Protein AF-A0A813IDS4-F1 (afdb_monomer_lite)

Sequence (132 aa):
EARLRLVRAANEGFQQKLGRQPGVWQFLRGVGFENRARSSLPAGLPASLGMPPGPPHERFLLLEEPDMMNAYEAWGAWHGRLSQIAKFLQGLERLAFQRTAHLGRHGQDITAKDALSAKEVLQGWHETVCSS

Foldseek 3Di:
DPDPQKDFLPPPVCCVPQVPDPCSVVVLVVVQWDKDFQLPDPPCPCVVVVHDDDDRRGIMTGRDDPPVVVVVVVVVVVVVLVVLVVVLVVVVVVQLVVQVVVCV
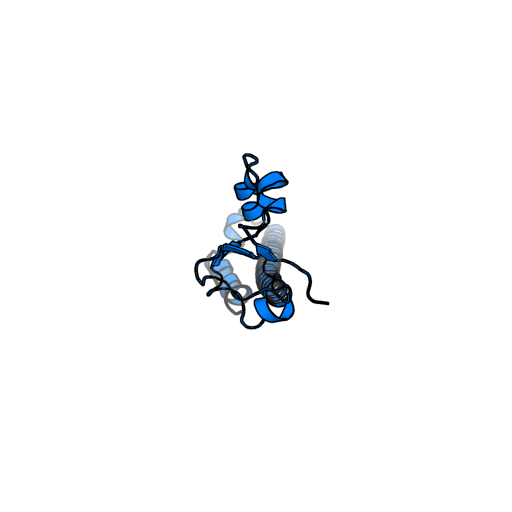VVVDDDPSVPSDDPVRSVVSCCVRRVVD

Structure (mmCIF, N/CA/C/O backbone):
data_AF-A0A813IDS4-F1
#
_entry.id   AF-A0A813IDS4-F1
#
loop_
_atom_site.group_PDB
_atom_site.id
_atom_site.type_symbol
_atom_site.label_atom_id
_atom_site.label_alt_id
_atom_site.label_comp_id
_atom_site.label_asym_id
_atom_site.label_entity_id
_atom_site.label_seq_id
_atom_site.pdbx_PDB_ins_code
_atom_site.Cartn_x
_atom_site.Cartn_y
_atom_site.Cartn_z
_atom_site.occupancy
_atom_site.B_iso_or_equiv
_atom_site.auth_seq_id
_atom_site.auth_comp_id
_atom_site.auth_asym_id
_atom_site.auth_atom_id
_atom_site.pdbx_PDB_model_num
ATOM 1 N N . GLU A 1 1 ? -4.025 -18.376 17.119 1.00 44.44 1 GLU A N 1
ATOM 2 C CA . GLU A 1 1 ? -4.167 -17.258 18.076 1.00 44.44 1 GLU A CA 1
ATOM 3 C C . GLU A 1 1 ? -4.507 -15.993 17.306 1.00 44.44 1 GLU A C 1
ATOM 5 O O . GLU A 1 1 ? -3.751 -15.620 16.417 1.00 44.44 1 GLU A O 1
ATOM 10 N N . ALA A 1 2 ? -5.658 -15.376 17.573 1.00 48.25 2 ALA A N 1
ATOM 11 C CA . ALA A 1 2 ? -6.020 -14.115 16.933 1.00 48.25 2 ALA A CA 1
ATOM 12 C C . ALA A 1 2 ? -5.129 -13.006 17.507 1.00 48.25 2 ALA A C 1
ATOM 14 O O . ALA A 1 2 ? -5.174 -12.726 18.706 1.00 48.25 2 ALA A O 1
ATOM 15 N N . ARG A 1 3 ? -4.276 -12.406 16.672 1.00 55.81 3 ARG A N 1
ATOM 16 C CA . ARG A 1 3 ? -3.409 -11.304 17.097 1.00 55.81 3 ARG A CA 1
ATOM 17 C C . ARG A 1 3 ? -4.291 -10.111 17.468 1.00 55.81 3 ARG A C 1
ATOM 19 O O . ARG A 1 3 ? -4.979 -9.537 16.631 1.00 55.81 3 ARG A O 1
ATOM 26 N N . LEU A 1 4 ? -4.293 -9.781 18.758 1.00 64.06 4 LEU A N 1
ATOM 27 C CA . LEU A 1 4 ? -5.144 -8.777 19.397 1.00 64.06 4 LEU A CA 1
ATOM 28 C C . LEU A 1 4 ? -4.793 -7.362 18.899 1.00 64.06 4 LEU A C 1
ATOM 30 O O . LEU A 1 4 ? -3.947 -6.685 19.476 1.00 64.06 4 LEU A O 1
ATOM 34 N N . ARG A 1 5 ? -5.435 -6.915 17.816 1.00 83.19 5 ARG A N 1
ATOM 35 C CA . ARG A 1 5 ? -5.231 -5.591 17.194 1.00 83.19 5 ARG A CA 1
ATOM 36 C C . ARG A 1 5 ? -6.408 -4.631 17.395 1.00 83.19 5 ARG A C 1
ATOM 38 O O . ARG A 1 5 ? -6.650 -3.742 16.582 1.00 83.19 5 ARG A O 1
ATOM 45 N N . LEU A 1 6 ? -7.158 -4.823 18.478 1.00 88.31 6 LEU A N 1
ATOM 46 C CA . LEU A 1 6 ? -8.325 -4.018 18.816 1.00 88.31 6 LEU A CA 1
ATOM 47 C C . LEU A 1 6 ? -8.115 -3.321 20.160 1.00 88.31 6 LEU A C 1
ATOM 49 O O . LEU A 1 6 ? -7.891 -3.976 21.176 1.00 88.31 6 LEU A O 1
ATOM 53 N N . VAL A 1 7 ? -8.256 -1.999 20.181 1.00 88.75 7 VAL A N 1
ATOM 54 C CA . VAL A 1 7 ? -8.251 -1.202 21.410 1.00 88.75 7 VAL A CA 1
ATOM 55 C C . VAL A 1 7 ? -9.606 -0.530 21.565 1.00 88.75 7 VAL A C 1
ATOM 57 O O . VAL A 1 7 ? -10.044 0.248 20.722 1.00 88.75 7 VAL A O 1
ATOM 60 N N . ARG A 1 8 ? -10.289 -0.805 22.674 1.00 89.12 8 ARG A N 1
ATOM 61 C CA . ARG A 1 8 ? -11.529 -0.110 23.032 1.00 89.12 8 ARG A CA 1
ATOM 62 C C . ARG A 1 8 ? -11.195 1.316 23.467 1.00 89.12 8 ARG A C 1
ATOM 64 O O . ARG A 1 8 ? -10.505 1.501 24.466 1.00 89.12 8 ARG A O 1
ATOM 71 N N . ALA A 1 9 ? -11.719 2.324 22.770 1.00 86.06 9 ALA A N 1
ATOM 72 C CA . ALA A 1 9 ? -11.409 3.723 23.071 1.00 86.06 9 ALA A CA 1
ATOM 73 C C . ALA A 1 9 ? -11.874 4.131 24.478 1.00 86.06 9 ALA A C 1
ATOM 75 O O . ALA A 1 9 ? -11.211 4.922 25.139 1.00 86.06 9 ALA A O 1
ATOM 76 N N . ALA A 1 10 ? -12.987 3.566 24.954 1.00 85.50 10 ALA A N 1
ATOM 77 C CA . ALA A 1 10 ? -13.533 3.811 26.289 1.00 85.50 10 ALA A CA 1
ATOM 78 C C . ALA A 1 10 ? -12.838 3.013 27.411 1.00 85.50 10 ALA A C 1
ATOM 80 O O . ALA A 1 10 ? -13.274 3.069 28.556 1.00 85.50 10 ALA A O 1
ATOM 81 N N . ASN A 1 11 ? -11.786 2.241 27.114 1.00 87.81 11 ASN A N 1
ATOM 82 C CA . ASN A 1 11 ? -11.055 1.518 28.149 1.00 87.81 11 ASN A CA 1
ATOM 83 C C . ASN A 1 11 ? -10.391 2.508 29.123 1.00 87.81 11 ASN A C 1
ATOM 85 O O . ASN A 1 11 ? -9.603 3.359 28.710 1.00 87.81 11 ASN A O 1
ATOM 89 N N . GLU A 1 12 ? -10.694 2.382 30.416 1.00 85.81 12 GLU A N 1
ATOM 90 C CA . GLU A 1 12 ? -10.215 3.315 31.442 1.00 85.81 12 GLU A CA 1
ATOM 91 C C . GLU A 1 12 ? -8.689 3.334 31.553 1.00 85.81 12 GLU A C 1
ATOM 93 O O . GLU A 1 12 ? -8.092 4.406 31.621 1.00 85.81 12 GLU A O 1
ATOM 98 N N . GLY A 1 13 ? -8.042 2.167 31.491 1.00 87.62 13 GLY A N 1
ATOM 99 C CA . GLY A 1 13 ? -6.583 2.065 31.530 1.00 87.62 13 GLY A CA 1
ATOM 100 C C . GLY A 1 13 ? -5.921 2.755 30.336 1.00 87.62 13 GLY A C 1
ATOM 101 O O . GLY A 1 13 ? -4.937 3.477 30.503 1.00 87.62 13 GLY A O 1
ATOM 102 N N . PHE A 1 14 ? -6.495 2.596 29.142 1.00 87.44 14 PHE A N 1
ATOM 103 C CA . PHE A 1 14 ? -6.060 3.312 27.946 1.00 87.44 14 PHE A CA 1
ATOM 104 C C . PHE A 1 14 ? -6.252 4.823 28.101 1.00 87.44 14 PHE A C 1
ATOM 106 O O . PHE A 1 14 ? -5.316 5.581 27.861 1.00 87.44 14 PHE A O 1
ATOM 113 N N . GLN A 1 15 ? -7.424 5.274 28.553 1.00 87.81 15 GLN A N 1
ATOM 114 C CA . GLN A 1 15 ? -7.732 6.695 28.735 1.00 87.81 15 GLN A CA 1
ATOM 115 C C . GLN A 1 15 ? -6.822 7.373 29.763 1.00 87.81 15 GLN A C 1
ATOM 117 O O . GLN A 1 15 ? -6.328 8.472 29.516 1.00 87.81 15 GLN A O 1
ATOM 122 N N . GLN A 1 16 ? -6.571 6.719 30.896 1.00 88.19 16 GLN A N 1
ATOM 123 C CA . GLN A 1 16 ? -5.735 7.268 31.961 1.00 88.19 16 GLN A CA 1
ATOM 124 C C . GLN A 1 16 ? -4.260 7.358 31.556 1.00 88.19 16 GLN A C 1
ATOM 126 O O . GLN A 1 16 ? -3.609 8.350 31.877 1.00 88.19 16 GLN A O 1
ATOM 131 N N . LYS A 1 17 ? -3.728 6.350 30.851 1.00 87.12 17 LYS A N 1
ATOM 132 C CA . LYS A 1 17 ? -2.291 6.274 30.541 1.00 87.12 17 LYS A CA 1
ATOM 133 C C . LYS A 1 17 ? -1.904 6.938 29.220 1.00 87.12 17 LYS A C 1
ATOM 135 O O . LYS A 1 17 ? -0.838 7.537 29.134 1.00 87.12 17 LYS A O 1
ATOM 140 N N . LEU A 1 18 ? -2.740 6.807 28.191 1.00 85.44 18 LEU A N 1
ATOM 141 C CA . LEU A 1 18 ? -2.381 7.126 26.804 1.00 85.44 18 LEU A CA 1
ATOM 142 C C . LEU A 1 18 ? -3.387 8.062 26.128 1.00 85.44 18 LEU A C 1
ATOM 144 O O . LEU A 1 18 ? -2.987 9.046 25.517 1.00 85.44 18 LEU A O 1
ATOM 148 N N . GLY A 1 19 ? -4.689 7.804 26.259 1.00 82.44 19 GLY A N 1
ATOM 149 C CA . GLY A 1 19 ? -5.739 8.522 25.528 1.00 82.44 19 GLY A CA 1
ATOM 150 C C . GLY A 1 19 ? -5.831 10.021 25.834 1.00 82.44 19 GLY A C 1
ATOM 151 O O . GLY A 1 19 ? -6.359 10.772 25.018 1.00 82.44 19 GLY A O 1
ATOM 152 N N . ARG A 1 20 ? -5.304 10.475 26.976 1.00 86.50 20 ARG A N 1
ATOM 153 C CA . ARG A 1 20 ? -5.252 11.898 27.358 1.00 86.50 20 ARG A CA 1
ATOM 154 C C . ARG A 1 20 ? -3.951 12.601 26.972 1.00 86.50 20 ARG A C 1
ATOM 156 O O . ARG A 1 20 ? -3.874 13.819 27.092 1.00 86.50 20 ARG A O 1
ATOM 163 N N . GLN A 1 21 ? -2.937 11.857 26.535 1.00 89.00 21 GLN A N 1
ATOM 164 C CA . GLN A 1 21 ? -1.652 12.436 26.163 1.00 89.00 21 GLN A CA 1
ATOM 165 C C . GLN A 1 21 ? -1.764 13.133 24.796 1.00 89.00 21 GLN A C 1
ATOM 167 O O . GLN A 1 21 ? -2.365 12.579 23.864 1.00 89.00 21 GLN A O 1
ATOM 172 N N . PRO A 1 22 ? -1.191 14.338 24.642 1.00 89.00 22 PRO A N 1
ATOM 173 C CA . PRO A 1 22 ? -1.196 15.038 23.367 1.00 89.00 22 PRO A CA 1
ATOM 174 C C . PRO A 1 22 ? -0.460 14.211 22.306 1.00 89.00 22 PRO A C 1
ATOM 176 O O . PRO A 1 22 ? 0.583 13.618 22.568 1.00 89.00 22 PRO A O 1
ATOM 179 N N . GLY A 1 23 ? -1.014 14.145 21.094 1.00 88.19 23 GLY A N 1
ATOM 180 C CA . GLY A 1 23 ? -0.376 13.459 19.968 1.00 88.19 23 GLY A CA 1
ATOM 181 C C . GLY A 1 23 ? -0.625 11.950 19.881 1.00 88.19 23 GLY A C 1
ATOM 182 O O . GLY A 1 23 ? -0.463 11.394 18.800 1.00 88.19 23 GLY A O 1
ATOM 183 N N . VAL A 1 24 ? -1.074 11.271 20.945 1.00 91.69 24 VAL A N 1
ATOM 184 C CA . VAL A 1 24 ? -1.258 9.802 20.924 1.00 91.69 24 VAL A CA 1
ATOM 185 C C . VAL A 1 24 ? -2.281 9.363 19.879 1.00 91.69 24 VAL A C 1
ATOM 187 O O . VAL A 1 24 ? -2.056 8.401 19.152 1.00 91.69 24 VAL A O 1
ATOM 190 N N . TRP A 1 25 ? -3.389 10.088 19.741 1.00 88.06 25 TRP A N 1
ATOM 191 C CA . TRP A 1 25 ? -4.399 9.778 18.726 1.00 88.06 25 TRP A CA 1
ATOM 192 C C . TRP A 1 25 ? -3.908 10.026 17.300 1.00 88.06 25 TRP A C 1
ATOM 194 O O . TRP A 1 25 ? -4.332 9.337 16.373 1.00 88.06 25 TRP A O 1
ATOM 204 N N . GLN A 1 26 ? -3.046 11.023 17.093 1.00 89.75 26 GLN A N 1
ATOM 205 C CA . GLN A 1 26 ? -2.386 11.239 15.807 1.00 89.75 26 GLN A CA 1
ATOM 206 C C . GLN A 1 26 ? -1.379 10.121 15.529 1.00 89.75 26 GLN A C 1
ATOM 208 O O . GLN A 1 26 ? -1.383 9.576 14.433 1.00 89.75 26 GLN A O 1
ATOM 213 N N . PHE A 1 27 ? -0.585 9.736 16.529 1.00 90.62 27 PHE A N 1
ATOM 214 C CA . PHE A 1 27 ? 0.389 8.657 16.427 1.00 90.62 27 PHE A CA 1
ATOM 215 C C . PHE A 1 27 ? -0.275 7.319 16.092 1.00 90.62 27 PHE A C 1
ATOM 217 O O . PHE A 1 27 ? 0.104 6.684 15.116 1.00 90.62 27 PHE A O 1
ATOM 224 N N . LEU A 1 28 ? -1.314 6.919 16.832 1.00 90.12 28 LEU A N 1
ATOM 225 C CA . LEU A 1 28 ? -2.033 5.665 16.586 1.00 90.12 28 LEU A CA 1
ATOM 226 C C . LEU A 1 28 ? -2.627 5.623 15.175 1.00 90.12 28 LEU A C 1
ATOM 228 O O . LEU A 1 28 ? -2.506 4.609 14.493 1.00 90.12 28 LEU A O 1
ATOM 232 N N . ARG A 1 29 ? -3.186 6.742 14.701 1.00 88.12 29 ARG A N 1
ATOM 233 C CA . ARG A 1 29 ? -3.637 6.861 13.307 1.00 88.12 29 ARG A CA 1
ATOM 234 C C . ARG A 1 29 ? -2.483 6.774 12.310 1.00 88.12 29 ARG A C 1
ATOM 236 O O . ARG A 1 29 ? -2.626 6.106 11.298 1.00 88.12 29 ARG A O 1
ATOM 243 N N . GLY A 1 30 ? -1.341 7.393 12.605 1.00 87.00 30 GLY A N 1
ATOM 244 C CA . GLY A 1 30 ? -0.134 7.307 11.777 1.00 87.00 30 GLY A CA 1
ATOM 245 C C . GLY A 1 30 ? 0.445 5.891 11.682 1.00 87.00 30 GLY A C 1
ATOM 246 O O . GLY A 1 30 ? 1.003 5.532 10.654 1.00 87.00 30 GLY A O 1
ATOM 247 N N . VAL A 1 31 ? 0.260 5.071 12.720 1.00 87.94 31 VAL A N 1
ATOM 248 C CA . VAL A 1 31 ? 0.627 3.642 12.728 1.00 87.94 31 VAL A CA 1
ATOM 249 C C . VAL A 1 31 ? -0.383 2.779 11.949 1.00 87.94 31 VAL A C 1
ATOM 251 O O . VAL A 1 31 ? -0.092 1.627 11.642 1.00 87.94 31 VAL A O 1
ATOM 254 N N . GLY A 1 32 ? -1.550 3.325 11.595 1.00 87.88 32 GLY A N 1
ATOM 255 C CA . GLY A 1 32 ? -2.583 2.629 10.823 1.00 87.88 32 GLY A CA 1
ATOM 256 C C . GLY A 1 32 ? -3.773 2.131 11.644 1.00 87.88 32 GLY A C 1
ATOM 257 O O . GLY A 1 32 ? -4.580 1.367 11.128 1.00 87.88 32 GLY A O 1
ATOM 258 N N . PHE A 1 33 ? -3.920 2.543 12.910 1.00 90.56 33 PHE A N 1
ATOM 259 C CA . PHE A 1 33 ? -5.164 2.282 13.634 1.00 90.56 33 PHE A CA 1
ATOM 260 C C . PHE A 1 33 ? -6.293 3.151 13.088 1.00 90.56 33 PHE A C 1
ATOM 262 O O . PHE A 1 33 ? -6.222 4.384 13.095 1.00 90.56 33 PHE A O 1
ATOM 269 N N . GLU A 1 34 ? -7.387 2.502 12.724 1.00 90.62 34 GLU A N 1
ATOM 270 C CA . GLU A 1 34 ? -8.601 3.158 12.277 1.00 90.62 34 GLU A CA 1
ATOM 271 C C . GLU A 1 34 ? -9.630 3.246 13.397 1.00 90.62 34 GLU A C 1
ATOM 273 O O . GLU A 1 34 ? -9.852 2.297 14.151 1.00 90.62 34 GLU A O 1
ATOM 278 N N . ASN A 1 35 ? -10.299 4.394 13.494 1.00 90.19 35 ASN A N 1
ATOM 279 C CA . ASN A 1 35 ? -11.405 4.576 14.423 1.00 90.19 35 ASN A CA 1
ATOM 280 C C . ASN A 1 35 ? -12.689 4.023 13.801 1.00 90.19 35 ASN A C 1
ATOM 282 O O . ASN A 1 35 ? -13.224 4.593 12.849 1.00 90.19 35 ASN A O 1
ATOM 286 N N . ARG A 1 36 ? -13.185 2.920 14.354 1.00 90.88 36 ARG A N 1
ATOM 287 C CA . ARG A 1 36 ? -14.389 2.227 13.904 1.00 90.88 36 ARG A CA 1
ATOM 288 C C . ARG A 1 36 ? -15.435 2.223 15.014 1.00 90.88 36 ARG A C 1
ATOM 290 O O . ARG A 1 36 ? -15.117 2.177 16.204 1.00 90.88 36 ARG A O 1
ATOM 297 N N . ALA A 1 37 ? -16.699 2.285 14.616 1.00 91.31 37 ALA A N 1
ATOM 298 C CA . ALA A 1 37 ? -17.802 2.033 15.527 1.00 91.31 37 ALA A CA 1
ATOM 299 C C . ALA A 1 37 ? -17.923 0.523 15.757 1.00 91.31 37 ALA A C 1
ATOM 301 O O . ALA A 1 37 ? -17.519 -0.279 14.917 1.00 91.31 37 ALA A O 1
ATOM 302 N N . ARG A 1 38 ? -18.534 0.121 16.867 1.00 88.94 38 ARG A N 1
ATOM 303 C CA . ARG A 1 38 ? -18.780 -1.289 17.172 1.00 88.94 38 ARG A CA 1
ATOM 304 C C . ARG A 1 38 ? -19.526 -2.007 16.052 1.00 88.94 38 ARG A C 1
ATOM 306 O O . ARG A 1 38 ? -19.208 -3.150 15.745 1.00 88.94 38 ARG A O 1
ATOM 313 N N . SER A 1 39 ? -20.507 -1.331 15.454 1.00 89.56 39 SER A N 1
ATOM 314 C CA . SER A 1 39 ? -21.301 -1.852 14.338 1.00 89.56 39 SER A CA 1
ATOM 315 C C . SER A 1 39 ? -20.505 -2.046 13.046 1.00 89.56 39 SER A C 1
ATOM 317 O O . SER A 1 39 ? -20.945 -2.807 12.193 1.00 89.56 39 SER A O 1
ATOM 319 N N . SER A 1 40 ? -19.357 -1.378 12.893 1.00 89.25 40 SER A N 1
ATOM 320 C CA . SER A 1 40 ? -18.480 -1.508 11.725 1.00 89.25 40 SER A CA 1
ATOM 321 C C . SER A 1 40 ? -17.264 -2.402 11.968 1.00 89.25 40 SER A C 1
ATOM 323 O O . SER A 1 40 ? -16.382 -2.469 11.112 1.00 89.25 40 SER A O 1
ATOM 325 N N . LEU A 1 41 ? -17.208 -3.094 13.112 1.00 87.12 41 LEU A N 1
ATOM 326 C CA . LEU A 1 41 ? -16.205 -4.125 13.357 1.00 87.12 41 LEU A CA 1
ATOM 327 C C . LEU A 1 41 ? -16.511 -5.392 12.543 1.00 87.12 41 LEU A C 1
ATOM 329 O O . LEU A 1 41 ? -17.685 -5.712 12.336 1.00 87.12 41 LEU A O 1
ATOM 333 N N . PRO A 1 42 ? -15.480 -6.158 12.142 1.00 85.31 42 PRO A N 1
ATOM 334 C CA . PRO A 1 42 ? -15.667 -7.451 11.496 1.00 85.31 42 PRO A CA 1
ATOM 335 C C . PRO A 1 42 ? -16.586 -8.373 12.308 1.00 85.31 42 PRO A C 1
ATOM 337 O O . PRO A 1 42 ? -16.472 -8.473 13.536 1.00 85.31 42 PRO A O 1
ATOM 340 N N . ALA A 1 43 ? -17.503 -9.056 11.621 1.00 81.25 43 ALA A N 1
ATOM 341 C CA . ALA A 1 43 ? -18.445 -9.968 12.259 1.00 81.25 43 ALA A CA 1
ATOM 342 C C . ALA A 1 43 ? -17.699 -11.069 13.033 1.00 81.25 43 ALA A C 1
ATOM 344 O O . ALA A 1 43 ? -16.694 -11.604 12.575 1.00 81.25 43 ALA A O 1
ATOM 345 N N . GLY A 1 44 ? -18.174 -11.392 14.237 1.00 80.12 44 GLY A N 1
ATOM 346 C CA . GLY A 1 44 ? -17.557 -12.408 15.095 1.00 80.12 44 GLY A CA 1
ATOM 347 C C . GLY A 1 44 ? -16.319 -11.945 15.874 1.00 80.12 44 GLY A C 1
ATOM 348 O O . GLY A 1 44 ? -16.030 -12.543 16.906 1.00 80.12 44 GLY A O 1
ATOM 349 N N . LEU A 1 45 ? -15.657 -10.846 15.492 1.00 82.44 45 LEU A N 1
ATOM 350 C CA . LEU A 1 45 ? -14.479 -10.326 16.203 1.00 82.44 45 LEU A CA 1
ATOM 351 C C . LEU A 1 45 ? -14.783 -9.904 17.657 1.00 82.44 45 LEU A C 1
ATOM 353 O O . LEU A 1 45 ? -14.026 -10.264 18.560 1.00 82.44 45 LEU A O 1
ATOM 357 N N . PRO A 1 46 ? -15.910 -9.223 17.955 1.00 82.81 46 PRO A N 1
ATOM 358 C CA . PRO A 1 46 ? -16.303 -8.975 19.341 1.00 82.81 46 PRO A CA 1
ATOM 359 C C . PRO A 1 46 ? -16.531 -10.253 20.154 1.00 82.81 46 PRO A C 1
ATOM 361 O O . PRO A 1 46 ? -16.173 -10.297 21.329 1.00 82.81 46 PRO A O 1
ATOM 364 N N . ALA A 1 47 ? -17.093 -11.291 19.529 1.00 82.25 47 ALA A N 1
ATOM 365 C CA . ALA A 1 47 ? -17.393 -12.560 20.185 1.00 82.25 47 ALA A CA 1
ATOM 366 C C . ALA A 1 47 ? -16.121 -13.380 20.446 1.00 82.25 47 ALA A C 1
ATOM 368 O O . ALA A 1 47 ? -15.948 -13.897 21.546 1.00 82.25 47 ALA A O 1
ATOM 369 N N . SER A 1 48 ? -15.190 -13.432 19.486 1.00 82.19 48 SER A N 1
ATOM 370 C CA . SER A 1 48 ? -13.906 -14.131 19.644 1.00 82.19 48 SER A CA 1
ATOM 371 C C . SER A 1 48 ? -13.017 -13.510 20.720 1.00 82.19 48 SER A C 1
__________________________________________________
ABOUT THIS TASK:
Could you retype exactly the lines above, starting at the line that contains "ATOM 73 C C" and ending at the line that contains "ATOM 98 N N", and nothing more?

REPLY TO THE EXERCISE:
ATOM 73 C C . ALA A 1 9 ? -11.874 4.131 24.478 1.00 86.06 9 ALA A C 1
ATOM 75 O O . ALA A 1 9 ? -11.211 4.922 25.139 1.00 86.06 9 ALA A O 1
ATOM 76 N N . ALA A 1 10 ? -12.987 3.566 24.954 1.00 85.50 10 ALA A N 1
ATOM 77 C CA . ALA A 1 10 ? -13.533 3.811 26.289 1.00 85.50 10 ALA A CA 1
ATOM 78 C C . ALA A 1 10 ? -12.838 3.013 27.411 1.00 85.50 10 ALA A C 1
ATOM 80 O O . ALA A 1 10 ? -13.274 3.069 28.556 1.00 85.50 10 ALA A O 1
ATOM 81 N N . ASN A 1 11 ? -11.786 2.241 27.114 1.00 87.81 11 ASN A N 1
ATOM 82 C CA . ASN A 1 11 ? -11.055 1.518 28.149 1.00 87.81 11 ASN A CA 1
ATOM 83 C C . ASN A 1 11 ? -10.391 2.508 29.123 1.00 87.81 11 ASN A C 1
ATOM 85 O O . ASN A 1 11 ? -9.603 3.359 28.710 1.00 87.81 11 ASN A O 1
ATOM 89 N N . GLU A 1 12 ? -10.694 2.382 30.416 1.00 85.81 12 GLU A N 1
ATOM 90 C CA . GLU A 1 12 ? -10.215 3.315 31.442 1.00 85.81 12 GLU A CA 1
ATOM 91 C C . GLU A 1 12 ? -8.689 3.334 31.553 1.00 85.81 12 GLU A C 1
ATOM 93 O O . GLU A 1 12 ? -8.092 4.406 31.621 1.00 85.81 12 GLU A O 1
ATOM 98 N N . GLY A 1 13 ? -8.042 2.167 31.491 1.00 87.62 13 GLY A N 1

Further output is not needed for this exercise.